The accumulator (the small white tank with five ceramic pistons) keeps water from bouncing as the air-filled bladder within steadies the water. This high-pressure pump, with five ceramic pistons, boosts the pressure from 45 psi to 600 psi. The air-filled bladder dampens down the pressure pulsations caused by the piston pumps. This is important in order to smooth things out as the water changes pressure.

The RO "reverse osmosis" system uses pressure from waste brine (salt from seawater/super saline) to boost the pressure of the seawater. In this process, the waste flow is reversed in order to turn the energy recovery turbo. The energy recovery turbo uses the waste brine to boost the pressure of the seawater from 600 psi to 800 psi before sending the wastewater back into the ocean. This unit requires 800 psi of pressure to make "drinkable water" from this cold seawater. Eighty gallons of seawater per minute goes through this unit. Out of that 80, the water treatment plant gets 28 gallons of fresh water (35%). The water treatment plant has three R/O's (reverse osmosis units), which may generate a possible total of 120,000 gallons of fresh water per day. Since the station's fresh water consumption is below 80,000 gallons per day, only two units are needed. This is a very quick process, which continues 24 hours a day, seven days a week. (Four operators work 12 and a half-hour shifts). Before 1993, they burned 1000 gallons of fuel every day to flash evaporate the water, much like today's distilled water.

The "reverse osmosis" set-up at the water treatment plant

The reverse osmosis valve adjusts how much waste brine is going to go to the energy recovery turbo.

The "cutaway" membrane on display at the water treatment plant indicates where the fresh water comes out of membranes, which are housed in white tubes. The spiral wound membrane has a spacer, which looks like mesh. This allows seawater to get in, while only fresh water molecules will pass through the "paper-like" membrane. There is also a plastic component, which gives fresh water something to ride on as it makes its trip to the center (pipes down the middle).

The mesh allows seawater to get in, while only fresh water molecules will pass through the paper-like membrane.

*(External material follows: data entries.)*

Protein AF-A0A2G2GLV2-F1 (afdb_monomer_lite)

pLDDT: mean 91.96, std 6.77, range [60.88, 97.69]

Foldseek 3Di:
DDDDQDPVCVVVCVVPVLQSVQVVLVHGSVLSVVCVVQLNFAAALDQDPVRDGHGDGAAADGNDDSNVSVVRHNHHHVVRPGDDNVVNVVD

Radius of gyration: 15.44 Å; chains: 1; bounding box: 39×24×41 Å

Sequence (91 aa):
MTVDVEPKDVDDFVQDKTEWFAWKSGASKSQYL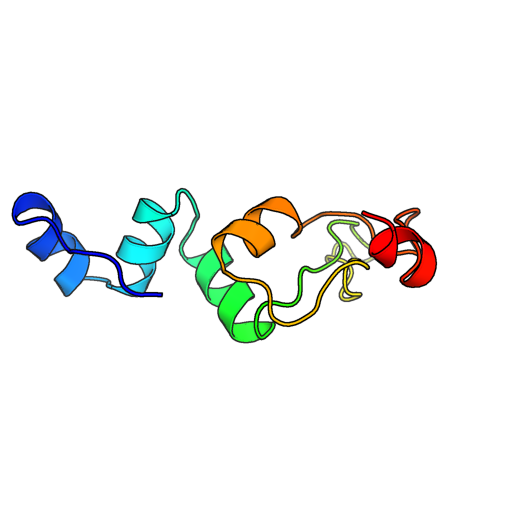DWIETFGEPRCGAIMTKGTRCRNCVSGGLQRSFEIWLQEDGGLCQIHGGLSSNEARRF

Secondary structure (DSSP, 8-state):
---PPPGGGHHHHHH-HHHHHHHHTT--HHHHHHHHHTTT--B--PBPTTSPBP-SBPTT-SS--HHHHHHHTT---GGGT---HHHHTT-

Structure (mmCIF, N/CA/C/O backbone):
data_AF-A0A2G2GLV2-F1
#
_entry.id   AF-A0A2G2GLV2-F1
#
loop_
_atom_site.group_PDB
_atom_site.id
_atom_site.type_symbol
_atom_site.label_atom_id
_atom_site.label_alt_id
_atom_site.label_comp_id
_atom_site.label_asym_id
_atom_site.label_entity_id
_atom_site.label_seq_id
_atom_site.pdbx_PDB_ins_code
_atom_site.Cartn_x
_atom_site.Cartn_y
_atom_site.Cartn_z
_atom_site.occupancy
_atom_site.B_iso_or_equiv
_atom_site.auth_seq_id
_atom_site.auth_comp_id
_atom_site.auth_asym_id
_atom_site.auth_atom_id
_atom_site.pdbx_PDB_model_num
ATOM 1 N N . MET A 1 1 ? 2.876 1.998 13.215 1.00 63.75 1 MET A N 1
ATOM 2 C CA . MET A 1 1 ? 1.915 3.092 12.978 1.00 63.75 1 MET A CA 1
ATOM 3 C C . MET A 1 1 ? 0.735 2.861 13.898 1.00 63.75 1 MET A C 1
ATOM 5 O O . MET A 1 1 ? 0.277 1.729 13.986 1.00 63.75 1 MET A O 1
ATOM 9 N N . THR A 1 2 ? 0.316 3.887 14.626 1.00 74.25 2 THR A N 1
ATOM 10 C CA . THR A 1 2 ? -0.837 3.856 15.535 1.00 74.25 2 THR A CA 1
ATOM 11 C C . THR A 1 2 ? -1.781 4.965 15.102 1.00 74.25 2 THR A C 1
ATOM 13 O O . THR A 1 2 ? -1.315 6.062 14.803 1.00 74.25 2 THR A O 1
ATOM 16 N N . VAL A 1 3 ? -3.074 4.666 15.019 1.00 80.75 3 VAL A N 1
ATOM 17 C CA . VAL A 1 3 ? -4.118 5.620 14.627 1.00 80.75 3 VAL A CA 1
ATOM 18 C C . VAL A 1 3 ? -5.153 5.638 15.738 1.00 80.75 3 VAL A C 1
ATOM 20 O O . VAL A 1 3 ? -5.559 4.575 16.212 1.00 80.75 3 VAL A O 1
ATOM 23 N N . ASP A 1 4 ? -5.554 6.836 16.149 1.00 90.38 4 ASP A N 1
ATOM 24 C CA . ASP A 1 4 ? -6.591 7.009 17.157 1.00 90.38 4 ASP A CA 1
ATOM 25 C C . ASP A 1 4 ? -7.967 6.722 16.545 1.00 90.38 4 ASP A C 1
ATOM 27 O O . ASP A 1 4 ? -8.304 7.204 15.460 1.00 90.38 4 ASP A O 1
ATOM 31 N N . VAL A 1 5 ? -8.766 5.919 17.247 1.00 92.00 5 VAL A N 1
ATOM 32 C CA . VAL A 1 5 ? -10.155 5.646 16.869 1.00 92.00 5 VAL A CA 1
ATOM 33 C C . VAL A 1 5 ? -11.027 6.731 17.488 1.00 92.00 5 VAL A C 1
ATOM 35 O O . VAL A 1 5 ? -11.087 6.873 18.711 1.00 92.00 5 VAL A O 1
ATOM 38 N N . GLU A 1 6 ? -11.703 7.512 16.649 1.00 93.88 6 GLU A N 1
ATOM 39 C CA . GLU A 1 6 ? -12.670 8.502 17.121 1.00 93.88 6 GLU A CA 1
ATOM 40 C C . GLU A 1 6 ? -13.926 7.795 17.663 1.00 93.88 6 GLU A C 1
ATOM 42 O O . GLU A 1 6 ? -14.319 6.764 17.123 1.00 93.88 6 GLU A O 1
ATOM 47 N N . PRO A 1 7 ? -14.626 8.337 18.679 1.00 95.81 7 PRO A N 1
ATOM 48 C CA . PRO A 1 7 ? -15.805 7.681 19.253 1.00 95.81 7 PRO A CA 1
ATOM 49 C C . PRO A 1 7 ? -16.894 7.303 18.235 1.00 95.81 7 PRO A C 1
ATOM 51 O O . PRO A 1 7 ? -17.537 6.271 18.385 1.00 95.81 7 PRO A O 1
ATOM 54 N N . LYS A 1 8 ? -17.080 8.115 17.186 1.00 95.19 8 LYS A N 1
ATOM 55 C CA . LYS A 1 8 ? -18.043 7.852 16.099 1.00 95.19 8 LYS A CA 1
ATOM 56 C C . LYS A 1 8 ? -17.658 6.680 15.189 1.00 95.19 8 LYS A C 1
ATOM 58 O O . LYS A 1 8 ? -18.507 6.177 14.471 1.00 95.19 8 LYS A O 1
ATOM 63 N N . ASP A 1 9 ? -16.393 6.283 15.219 1.00 94.31 9 ASP A N 1
ATOM 64 C CA . ASP A 1 9 ? -15.806 5.287 14.334 1.00 94.31 9 ASP A CA 1
ATOM 65 C C . ASP A 1 9 ? -15.678 3.916 15.040 1.00 94.31 9 ASP A C 1
ATOM 67 O O . ASP A 1 9 ? -15.201 2.953 14.443 1.00 94.31 9 ASP A O 1
ATOM 71 N N . VAL A 1 10 ? -16.066 3.819 16.323 1.00 95.19 10 VAL A N 1
ATOM 72 C CA . VAL A 1 10 ? -15.857 2.625 17.164 1.00 95.19 10 VAL A CA 1
ATOM 73 C C . VAL A 1 10 ? -16.607 1.408 16.633 1.00 95.19 10 VAL A C 1
ATOM 75 O O . VAL A 1 10 ? -16.024 0.327 16.596 1.00 95.19 10 VAL A O 1
ATOM 78 N N . ASP A 1 11 ? -17.863 1.566 16.217 1.00 96.69 11 ASP A N 1
ATOM 79 C CA . ASP A 1 11 ? -18.673 0.441 15.738 1.00 96.69 11 ASP A CA 1
ATOM 80 C C . ASP A 1 11 ? -18.081 -0.149 14.448 1.00 96.69 11 ASP A C 1
ATOM 82 O O . ASP A 1 11 ? -17.835 -1.357 14.379 1.00 96.69 11 ASP 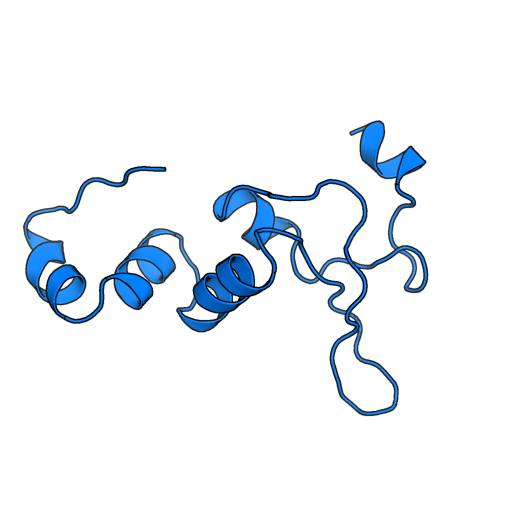A O 1
ATOM 86 N N . ASP A 1 12 ? -17.732 0.710 13.484 1.00 93.75 12 ASP A N 1
ATOM 87 C CA . ASP A 1 12 ? -17.077 0.311 12.233 1.00 93.75 12 ASP A CA 1
ATOM 88 C C . ASP A 1 12 ? -15.710 -0.342 12.500 1.00 93.75 12 ASP A C 1
ATOM 90 O O . ASP A 1 12 ? -15.378 -1.384 11.928 1.00 93.75 12 ASP A O 1
ATOM 94 N N . PHE A 1 13 ? -14.925 0.227 13.423 1.00 93.00 13 PHE A N 1
ATOM 95 C CA . PHE A 1 13 ? -13.636 -0.330 13.827 1.00 93.00 13 PHE A CA 1
ATOM 96 C C . PHE A 1 13 ? -13.772 -1.718 14.463 1.00 93.00 13 PHE A C 1
ATOM 98 O O . PHE A 1 13 ? -12.969 -2.611 14.188 1.00 93.00 13 PHE A O 1
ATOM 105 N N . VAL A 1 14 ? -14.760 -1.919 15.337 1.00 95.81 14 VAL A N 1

Photo of the Calcium Carbonate tanks:

CO2 (Carbon Dioxide) is injected in order to drop the pH. This will enable more calcium to enter the water. (Any time water is being made, the CO2 cylinders must be turned on manually and left on fulltime.) Seawater is very aggressive; it is hard on metals. It will eat the pipes because it wants the mineral (calcite), so calcium will be added to balance the water. As water flows over the calcium carbonate rocks in the green "calcium carbonate tanks", the water picks up more calcium and the pH is raised. The purpose is to get calcium in the water, not only to raise the pH, but also to get enough calcium into the water to precipitate out onto the pipelines.

Although the calcium raises the pH, soda ash (stored in the blue "Post Treatment tank") must be added to bring the pH back up to the desired range in order to balance the water after the calcium is added. Chlorine is added in the final step to fight any bacteria that can get through holes in the membrane.

Tests are run periodically to detect coliform bacteria.

The three massive white tanks near the ceiling are expansion tanks for the glycol (antifreeze) waste system heat captured from the radiators at the power plant.